Saúde mental no Setembro Amarelo: um chamado coletivo
Por Thirza Reis
Setembro Amarelo nos convida, todos os anos, a falar sobre suicídio e saúde mental. É um tema sensível, cercado de estigmas e silêncios, mas que precisa ser enfrentado com coragem e presença. Quando olhamos para os dados do Ministério da Saúde, vemos que o suicídio é a quarta maior causa de morte entre jovens de 15 a 29 anos no Brasil. Mas não é apenas entre os mais jovens que esse sofrimento se expressa: estudos mostram que, entre mulheres adultas de 35 a 50 anos, as taxas também vêm crescendo, revelando que pressões invisíveis, múltiplos papéis e expectativas sociais podem pesar de forma silenciosa e devastadora.
Uma vez ouvi uma palestrante dizer que “a ferida que não sangra dói mais”. Fiquei pensando sobre isso e ela tem razão. Pois a ferida que não sangra é invisível aos olhos e faz com que a pessoa que a sente questione sua verdade e seu valor. E este é o problema do adoecimento psíquico e emocional: ele não sangra, e justamente por isso é tantas vezes negligenciado. É necessário darmos visibilidade a essas dores para que não sigam sendo escondidas.
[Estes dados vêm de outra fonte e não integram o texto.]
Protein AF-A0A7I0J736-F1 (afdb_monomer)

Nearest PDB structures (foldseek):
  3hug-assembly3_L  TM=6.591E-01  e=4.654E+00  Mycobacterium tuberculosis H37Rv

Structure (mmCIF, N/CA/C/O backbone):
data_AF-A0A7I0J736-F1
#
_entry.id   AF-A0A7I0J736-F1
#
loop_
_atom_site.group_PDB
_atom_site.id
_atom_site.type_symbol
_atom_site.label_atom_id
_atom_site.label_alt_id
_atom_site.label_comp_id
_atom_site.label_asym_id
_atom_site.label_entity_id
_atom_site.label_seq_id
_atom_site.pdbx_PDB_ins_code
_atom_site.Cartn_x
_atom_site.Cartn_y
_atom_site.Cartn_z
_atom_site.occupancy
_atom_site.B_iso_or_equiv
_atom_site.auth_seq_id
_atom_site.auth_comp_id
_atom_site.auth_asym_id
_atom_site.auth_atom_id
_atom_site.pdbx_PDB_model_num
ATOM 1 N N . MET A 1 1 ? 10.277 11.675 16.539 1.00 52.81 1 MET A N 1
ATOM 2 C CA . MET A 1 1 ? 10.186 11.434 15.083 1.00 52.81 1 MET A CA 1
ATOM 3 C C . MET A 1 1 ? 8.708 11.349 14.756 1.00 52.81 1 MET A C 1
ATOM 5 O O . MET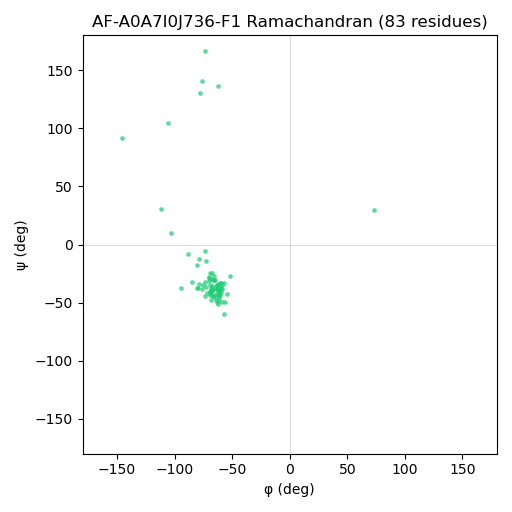 A 1 1 ? 8.001 10.656 15.474 1.00 52.81 1 MET A O 1
ATOM 9 N N . SER A 1 2 ? 8.218 12.156 13.819 1.00 62.75 2 SER A N 1
ATOM 10 C CA . SER A 1 2 ? 6.782 12.341 13.583 1.00 62.75 2 SER A CA 1
ATOM 11 C C . SER A 1 2 ? 6.128 11.027 13.149 1.00 62.75 2 SER A C 1
ATOM 13 O O . SER A 1 2 ? 6.679 10.328 12.299 1.00 62.75 2 SER A O 1
ATOM 15 N N . SER A 1 3 ? 4.952 10.709 13.697 1.00 75.50 3 SER A N 1
ATOM 16 C CA . SER A 1 3 ? 4.163 9.517 13.330 1.00 75.50 3 SER A CA 1
ATOM 17 C C . SER A 1 3 ? 3.925 9.408 11.818 1.00 75.50 3 SER A C 1
ATOM 19 O O . SER A 1 3 ? 3.817 8.314 11.273 1.00 75.50 3 SER A O 1
ATOM 21 N N . GLU A 1 4 ? 3.913 10.544 11.124 1.00 75.38 4 GLU A N 1
ATOM 22 C CA . GLU A 1 4 ? 3.836 10.649 9.670 1.00 75.38 4 GLU A CA 1
ATOM 23 C C . GLU A 1 4 ? 5.078 10.111 8.942 1.00 75.38 4 GLU A C 1
ATOM 25 O O . GLU A 1 4 ? 4.943 9.366 7.976 1.00 75.38 4 GLU A O 1
ATOM 30 N N . SER A 1 5 ? 6.291 10.421 9.408 1.00 78.81 5 SER A N 1
ATOM 31 C CA . SER A 1 5 ? 7.522 9.923 8.778 1.00 78.81 5 SER A CA 1
ATOM 32 C C . SER A 1 5 ? 7.648 8.407 8.924 1.00 78.81 5 SER A C 1
ATOM 34 O O . SER A 1 5 ? 8.047 7.720 7.989 1.00 78.81 5 SER A O 1
ATOM 36 N N . GLU A 1 6 ? 7.248 7.877 10.079 1.00 80.69 6 GLU A N 1
ATOM 37 C CA . GLU A 1 6 ? 7.210 6.436 10.338 1.00 80.69 6 GLU A CA 1
ATOM 38 C C . GLU A 1 6 ? 6.154 5.733 9.469 1.00 80.69 6 GLU A C 1
ATOM 40 O O . GLU A 1 6 ? 6.397 4.660 8.919 1.00 80.69 6 GLU A O 1
ATOM 45 N N . ARG A 1 7 ? 4.998 6.380 9.276 1.00 82.75 7 ARG A N 1
ATOM 46 C CA . ARG A 1 7 ? 3.937 5.931 8.370 1.00 82.75 7 ARG A CA 1
ATOM 47 C C . ARG A 1 7 ? 4.420 5.862 6.916 1.00 82.75 7 ARG A C 1
ATOM 49 O O . ARG A 1 7 ? 4.144 4.874 6.242 1.00 82.75 7 ARG A O 1
ATOM 56 N N . VAL A 1 8 ? 5.161 6.868 6.445 1.00 82.56 8 VAL A N 1
ATOM 57 C CA . VAL A 1 8 ? 5.733 6.894 5.086 1.00 82.56 8 VAL A CA 1
ATOM 58 C C . VAL A 1 8 ? 6.794 5.810 4.903 1.00 82.56 8 VAL A C 1
ATOM 60 O O . VAL A 1 8 ? 6.759 5.109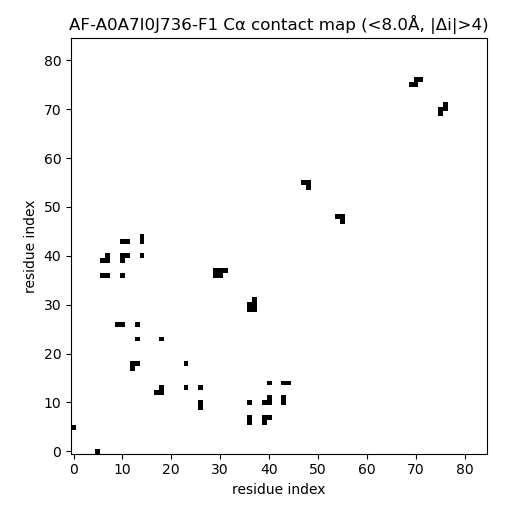 3.894 1.00 82.56 8 VAL A O 1
ATOM 63 N N . ALA A 1 9 ? 7.695 5.630 5.873 1.00 85.25 9 ALA A N 1
ATOM 64 C CA . ALA A 1 9 ? 8.712 4.579 5.822 1.00 85.25 9 ALA A CA 1
ATOM 65 C C . ALA A 1 9 ? 8.068 3.185 5.723 1.00 85.25 9 ALA A C 1
ATOM 67 O O . ALA A 1 9 ? 8.358 2.437 4.792 1.00 85.25 9 ALA A O 1
ATOM 68 N N . ARG A 1 10 ? 7.087 2.894 6.590 1.00 83.31 10 ARG A N 1
ATOM 69 C CA . ARG A 1 10 ? 6.335 1.630 6.548 1.00 83.31 10 ARG A CA 1
ATOM 70 C C . ARG A 1 10 ? 5.567 1.431 5.245 1.00 83.31 10 ARG A C 1
ATOM 72 O O . ARG A 1 10 ? 5.534 0.323 4.723 1.00 83.31 10 ARG A O 1
ATOM 79 N N . ALA A 1 11 ? 4.943 2.481 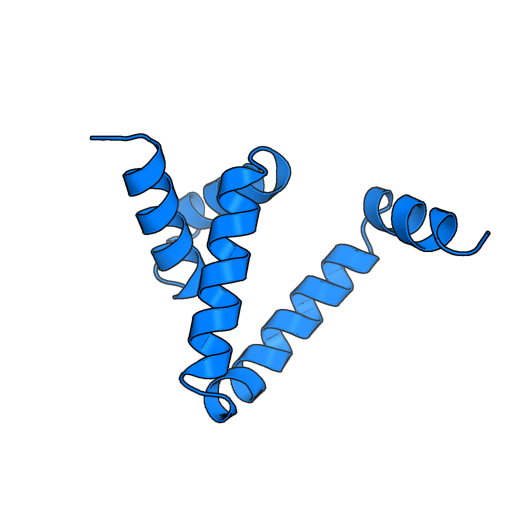4.712 1.00 86.75 11 ALA A N 1
ATOM 80 C CA . ALA A 1 11 ? 4.241 2.399 3.433 1.00 86.75 11 ALA A CA 1
ATOM 81 C C . ALA A 1 11 ? 5.222 2.066 2.297 1.00 86.75 11 ALA A C 1
ATOM 83 O O . ALA A 1 11 ? 4.900 1.264 1.423 1.00 86.75 11 ALA A O 1
ATOM 84 N N . GLY A 1 12 ? 6.433 2.629 2.351 1.00 84.31 12 GLY A N 1
ATOM 85 C CA . GLY A 1 12 ? 7.549 2.280 1.478 1.00 84.31 12 GLY A CA 1
ATOM 86 C C . GLY A 1 12 ? 7.910 0.806 1.557 1.00 84.31 12 GLY A C 1
ATOM 87 O O . GLY A 1 12 ? 7.799 0.100 0.556 1.00 84.31 12 GLY A O 1
ATOM 88 N N . ASP A 1 13 ? 8.276 0.325 2.740 1.00 87.50 13 ASP A N 1
ATOM 89 C CA . ASP A 1 13 ? 8.708 -1.063 2.937 1.00 87.50 13 ASP A CA 1
ATOM 90 C C . ASP A 1 13 ? 7.618 -2.067 2.539 1.00 87.50 13 ASP A C 1
ATOM 92 O O . ASP A 1 13 ? 7.904 -3.094 1.917 1.00 87.50 13 ASP A O 1
ATOM 96 N N . TYR A 1 14 ? 6.353 -1.738 2.816 1.00 85.00 14 TYR A N 1
ATOM 97 C CA . TYR A 1 14 ? 5.202 -2.532 2.396 1.00 85.00 14 TYR A CA 1
ATOM 98 C C . TYR A 1 14 ? 5.073 -2.600 0.868 1.00 85.00 14 TYR A C 1
ATOM 100 O O . TYR A 1 14 ? 4.961 -3.685 0.294 1.00 85.00 14 TYR A O 1
ATOM 108 N N . VAL A 1 15 ? 5.137 -1.453 0.183 1.00 84.44 15 VAL A N 1
ATOM 109 C CA . VAL A 1 15 ? 5.015 -1.376 -1.280 1.00 84.44 15 VAL A CA 1
ATOM 110 C C . VAL A 1 15 ? 6.222 -1.998 -1.981 1.00 84.44 15 VAL A C 1
ATOM 112 O O . VAL A 1 15 ? 6.063 -2.612 -3.036 1.00 84.44 15 VAL A O 1
ATOM 115 N N . PHE A 1 16 ? 7.430 -1.887 -1.434 1.00 81.38 16 PHE A N 1
ATOM 116 C CA . PHE A 1 16 ? 8.620 -2.532 -1.994 1.00 81.38 16 PHE A CA 1
ATOM 117 C C . PHE A 1 16 ? 8.708 -4.027 -1.655 1.00 81.38 16 PHE A C 1
ATOM 119 O O . PHE A 1 16 ? 9.437 -4.749 -2.332 1.00 81.38 16 PHE A O 1
ATOM 126 N N . GLY A 1 17 ? 7.893 -4.522 -0.717 1.00 84.44 17 GLY A N 1
ATOM 127 C CA . GLY A 1 17 ? 7.901 -5.923 -0.293 1.00 84.44 17 GLY A CA 1
ATOM 128 C C . GLY A 1 17 ? 9.125 -6.273 0.553 1.00 84.44 17 GLY A C 1
ATOM 129 O O . GLY A 1 17 ? 9.601 -7.401 0.495 1.00 84.44 17 GLY A O 1
ATOM 130 N N . LEU A 1 18 ? 9.644 -5.293 1.295 1.00 87.25 18 LEU A N 1
ATOM 131 C CA . LEU A 1 18 ? 10.810 -5.422 2.173 1.00 87.25 18 LEU A CA 1
ATOM 132 C C . LEU A 1 18 ? 10.428 -5.874 3.592 1.00 87.25 18 LEU A C 1
ATOM 134 O O . LEU A 1 18 ? 11.304 -6.170 4.398 1.00 87.25 18 LEU A O 1
ATOM 138 N N . MET A 1 19 ? 9.127 -5.928 3.891 1.00 86.38 19 MET A N 1
ATOM 139 C CA . MET A 1 19 ? 8.600 -6.336 5.191 1.00 86.38 19 MET A CA 1
ATOM 140 C C . MET A 1 19 ? 8.651 -7.849 5.394 1.00 86.38 19 MET A C 1
ATOM 142 O O . MET A 1 19 ? 8.304 -8.625 4.501 1.00 86.38 19 MET A O 1
ATOM 146 N N . ASN A 1 20 ? 8.991 -8.259 6.615 1.00 88.69 20 ASN A N 1
ATOM 147 C CA . ASN A 1 20 ? 8.810 -9.639 7.066 1.00 88.69 20 ASN A CA 1
ATOM 148 C C . ASN A 1 20 ? 7.322 -9.953 7.343 1.00 88.69 20 ASN A C 1
ATOM 150 O O . ASN A 1 20 ? 6.493 -9.052 7.448 1.00 88.69 20 ASN A O 1
ATOM 154 N N . ASP A 1 21 ? 6.958 -11.233 7.490 1.00 86.50 21 ASP A N 1
ATOM 155 C CA . ASP A 1 21 ? 5.547 -11.655 7.612 1.00 86.50 21 ASP A CA 1
ATOM 156 C C . ASP A 1 21 ? 4.796 -10.979 8.773 1.00 86.50 21 ASP A C 1
ATOM 158 O O . ASP A 1 21 ? 3.604 -10.683 8.677 1.00 86.50 21 ASP A O 1
ATOM 162 N N . ARG A 1 22 ? 5.497 -10.689 9.877 1.00 87.81 22 ARG A N 1
ATOM 163 C CA . ARG A 1 22 ? 4.917 -10.015 11.050 1.00 87.81 22 ARG A CA 1
ATOM 164 C C . ARG A 1 22 ? 4.676 -8.531 10.801 1.00 87.81 22 ARG A C 1
ATOM 166 O O . ARG A 1 22 ? 3.626 -8.012 11.178 1.00 87.81 22 ARG A O 1
ATOM 173 N N . GLU A 1 23 ? 5.640 -7.849 10.191 1.00 85.94 23 GLU A N 1
ATOM 174 C CA . GLU A 1 23 ? 5.500 -6.452 9.769 1.00 85.94 23 GLU A CA 1
ATOM 175 C C . GLU A 1 23 ? 4.408 -6.310 8.718 1.00 85.94 23 GLU A C 1
ATOM 177 O O . GLU A 1 23 ? 3.607 -5.381 8.785 1.00 85.94 23 GLU A O 1
ATOM 182 N N . ARG A 1 24 ? 4.316 -7.283 7.811 1.00 85.50 24 ARG A N 1
ATOM 183 C CA . ARG A 1 24 ? 3.299 -7.321 6.772 1.00 85.50 24 ARG A CA 1
ATOM 184 C C . ARG A 1 24 ? 1.896 -7.448 7.351 1.00 85.50 24 ARG A C 1
ATOM 186 O O . ARG A 1 24 ? 1.042 -6.640 7.012 1.00 85.50 24 ARG A O 1
ATOM 193 N N . ALA A 1 25 ? 1.679 -8.374 8.284 1.00 87.19 25 ALA A N 1
ATOM 194 C CA . ALA A 1 25 ? 0.389 -8.516 8.961 1.00 87.19 25 ALA A CA 1
ATOM 195 C C . ALA A 1 25 ? -0.014 -7.244 9.735 1.00 87.19 25 ALA A C 1
ATOM 197 O O . ALA A 1 25 ? -1.194 -6.904 9.820 1.00 87.19 25 ALA A O 1
ATOM 198 N N . ARG A 1 26 ? 0.962 -6.511 10.291 1.00 84.62 26 ARG A N 1
ATOM 199 C CA . ARG A 1 26 ? 0.712 -5.193 10.897 1.00 84.62 26 ARG A CA 1
ATOM 200 C C . ARG A 1 26 ? 0.332 -4.148 9.855 1.00 84.62 26 ARG A C 1
ATOM 202 O O . ARG A 1 26 ? -0.661 -3.464 10.055 1.00 84.62 26 ARG A O 1
ATOM 209 N N . ALA A 1 27 ? 1.068 -4.056 8.752 1.00 87.00 27 ALA A N 1
ATOM 210 C CA . ALA A 1 27 ? 0.768 -3.116 7.677 1.00 87.0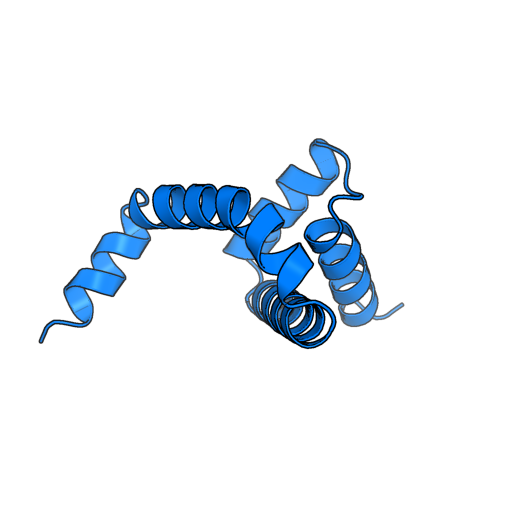0 27 ALA A CA 1
ATOM 211 C C . ALA A 1 27 ? -0.605 -3.381 7.036 1.00 87.00 27 ALA A C 1
ATOM 213 O O . ALA A 1 27 ? -1.334 -2.441 6.736 1.00 87.00 27 ALA A O 1
ATOM 214 N N . GLU A 1 28 ? -0.996 -4.647 6.878 1.00 86.12 28 GLU A N 1
ATOM 215 C CA . GLU A 1 28 ? -2.331 -5.034 6.405 1.00 86.12 28 GLU A CA 1
ATOM 216 C C . GLU A 1 28 ? -3.428 -4.562 7.365 1.00 86.12 28 GLU A C 1
ATOM 218 O O . GLU A 1 28 ? -4.421 -3.976 6.941 1.00 86.12 28 GLU A O 1
ATOM 223 N N . ARG A 1 29 ? -3.212 -4.710 8.673 1.00 87.81 29 ARG A N 1
ATOM 224 C CA . ARG A 1 29 ? -4.138 -4.201 9.689 1.00 87.81 29 ARG A CA 1
ATOM 225 C C . ARG A 1 29 ? -4.178 -2.670 9.738 1.00 87.81 29 ARG A C 1
ATOM 227 O O . ARG A 1 29 ? -5.242 -2.085 9.926 1.00 87.81 29 ARG A O 1
ATOM 234 N N . ASP A 1 30 ? -3.046 -2.013 9.514 1.00 85.06 30 ASP A N 1
ATOM 235 C CA . ASP A 1 30 ? -2.966 -0.554 9.432 1.00 85.06 30 ASP A CA 1
ATOM 236 C C . ASP A 1 30 ? -3.670 -0.015 8.175 1.00 85.06 30 ASP A C 1
ATOM 238 O O . ASP A 1 30 ? -4.236 1.073 8.220 1.00 85.06 30 ASP A O 1
ATOM 242 N N . LEU A 1 31 ? -3.722 -0.766 7.068 1.00 85.75 31 LEU A N 1
ATOM 243 C CA . LEU A 1 31 ? -4.507 -0.389 5.881 1.00 85.75 31 LEU A CA 1
ATOM 244 C C . LEU A 1 31 ? -6.017 -0.340 6.163 1.00 85.75 31 LEU A C 1
ATOM 246 O O . LEU A 1 31 ? -6.726 0.517 5.613 1.00 85.75 31 LEU A O 1
ATOM 250 N N . GLU A 1 32 ? -6.501 -1.247 7.012 1.00 87.81 32 GLU A N 1
ATOM 251 C CA . GLU A 1 32 ? -7.902 -1.308 7.431 1.00 87.81 32 GLU A CA 1
ATOM 252 C C . GLU A 1 32 ? -8.257 -0.158 8.382 1.00 87.81 32 GLU A C 1
ATOM 254 O O . GLU A 1 32 ? -9.314 0.460 8.237 1.00 87.81 32 GLU A O 1
ATOM 259 N N . ILE A 1 33 ? -7.362 0.159 9.322 1.00 85.94 33 ILE A N 1
ATOM 260 C CA . ILE A 1 33 ? -7.649 1.063 10.445 1.00 85.94 33 ILE A CA 1
ATOM 261 C C . ILE A 1 33 ? -7.231 2.517 10.158 1.00 85.94 33 ILE A C 1
ATOM 263 O O . ILE A 1 33 ? -7.940 3.439 10.563 1.00 85.94 33 ILE A O 1
ATOM 267 N N . ASP A 1 34 ? -6.112 2.751 9.464 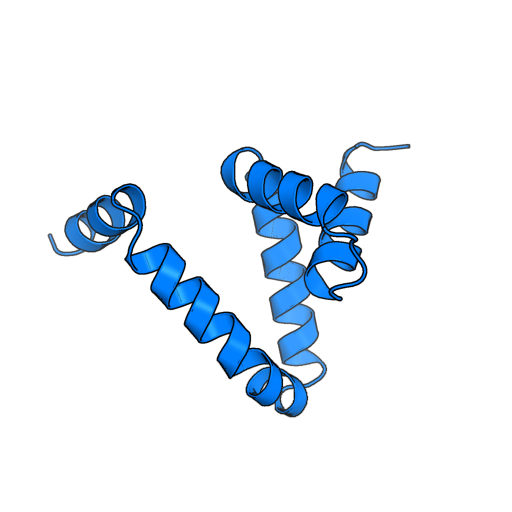1.00 87.38 34 ASP A N 1
ATOM 268 C CA . ASP A 1 34 ? -5.533 4.084 9.241 1.00 87.38 34 ASP A CA 1
ATOM 269 C C . ASP A 1 34 ? -5.761 4.572 7.789 1.00 87.38 34 ASP A C 1
ATOM 271 O O . ASP A 1 34 ? -5.065 4.152 6.855 1.00 87.38 34 ASP A O 1
ATOM 275 N N . PRO A 1 35 ? -6.702 5.511 7.561 1.00 87.31 35 PRO A N 1
ATOM 276 C CA . PRO A 1 35 ? -6.944 6.067 6.231 1.00 87.31 35 PRO A CA 1
ATOM 277 C C . PRO A 1 35 ? -5.754 6.876 5.688 1.00 87.31 35 PRO A C 1
ATOM 279 O O . PRO A 1 35 ? -5.520 6.875 4.481 1.00 87.31 35 PRO A O 1
ATOM 282 N N . ALA A 1 36 ? -4.950 7.516 6.542 1.00 85.44 36 ALA A N 1
ATOM 283 C CA . ALA A 1 36 ? -3.782 8.274 6.098 1.00 85.44 36 ALA A CA 1
ATOM 284 C C . ALA A 1 36 ? -2.635 7.350 5.658 1.00 85.44 36 ALA A C 1
ATOM 286 O O . ALA A 1 36 ? -1.871 7.690 4.748 1.00 85.44 36 ALA A O 1
ATOM 287 N N . PHE A 1 37 ? -2.506 6.172 6.279 1.00 84.12 37 PHE A N 1
ATOM 288 C CA . PHE A 1 37 ? -1.570 5.142 5.819 1.00 84.12 37 PHE A CA 1
ATOM 289 C C . PHE A 1 37 ? -1.978 4.623 4.441 1.00 84.12 37 PHE A C 1
ATOM 291 O O . PHE A 1 37 ? -1.151 4.583 3.529 1.00 84.12 37 PHE A O 1
ATOM 298 N N . ARG A 1 38 ? -3.272 4.343 4.258 1.00 89.00 38 ARG A N 1
ATOM 299 C CA . ARG A 1 38 ? -3.841 3.906 2.979 1.00 89.00 38 ARG A CA 1
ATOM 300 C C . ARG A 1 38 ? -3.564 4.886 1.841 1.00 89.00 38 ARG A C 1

Falar de saúde mental é falar de vida, de escolhas cotidianas, de relações que podem ser tanto fonte de adoecimento quanto de cura. No ambiente de trabalho, esse tema se torna ainda mais urgente. Relações tóxicas, culturas organizacionais centradas apenas em metas e pressões constantes corroem a autoestima e fragilizam a saúde emocional. Por outro lado, ambientes que cultivam pertencimento, confiança e diálogo aberto podem ser fatores protetores, um espaço em que a pessoa se sente vista, validada e apoiada para pedir ajuda antes que o sofrimento se torne insuportável.
É nesse contexto que a liderança assume um papel fundamental. Líderes atentos, empáticos e preparados são capazes de reconhecer sinais de sofrimento em suas equipes e de acolher sem julgamento. Mas isso não é algo natural ou instintivo: é uma competência relacional que precisa ser desenvolvida e apoiada. Não basta cobrar que os líderes sejam o suporte para os outros se não lhes oferecemos também um espaço seguro de cuidado. Cuidar de quem cuida é uma responsabilidade que precisamos assumir coletivamente. Um líder adoecido, solitário em meio às pressões de resultados, dificilmente conseguirá sustentar uma equipe saudável.
Por isso, quando pensamos em Setembro Amarelo, não podemos restringir nossa atenção apenas à prevenção de crises individuais. Precisamos olhar para as estruturas que criamos e alimentamos todos os dias. Precisamos cultivar organizações que não apenas intervenham frente ao adoecimento, mas que promovam saúde mental de forma preventiva, intencional e estratégica. Que permitam que a vulnerabilidade seja reconhecida como força, que deem suporte real aos que estão na linha de frente e que compreendam que ninguém deve carregar o peso da vida sozinho.
O amarelo, neste mês, não deve ser apenas uma cor de alerta. Ele pode ser também a chama que ilumina o caminho da presença, da coragem de pedir e oferecer ajuda, da decisão de transformar ambientes em espaços onde a vida seja possível em sua plenitude. Falar sobre suicídio é falar sobre a importância das pessoas, reconhecer as vulnerabilidades que muitas vezes são invisíveis e cuidar das relações. É sobre a necessidade de cuidar das lideranças e sobre o compromisso coletivo de criar uma cultura de cuidado que sustente cada pessoa em sua jornada.
Pois, no fim das contas, saúde mental não se preserva apenas em consultórios ou campanhas, mas no modo como nos relacionamos todos os dias. E cada gesto — um olhar atento, uma escuta generosa, uma palavra de apoio — pode ser aquilo que impede o silêncio de se transformar em despedida.
*Thirza Reis é psicóloga e Sócia-Diretora da Homero Reis Relações Inteligentes e Coaching.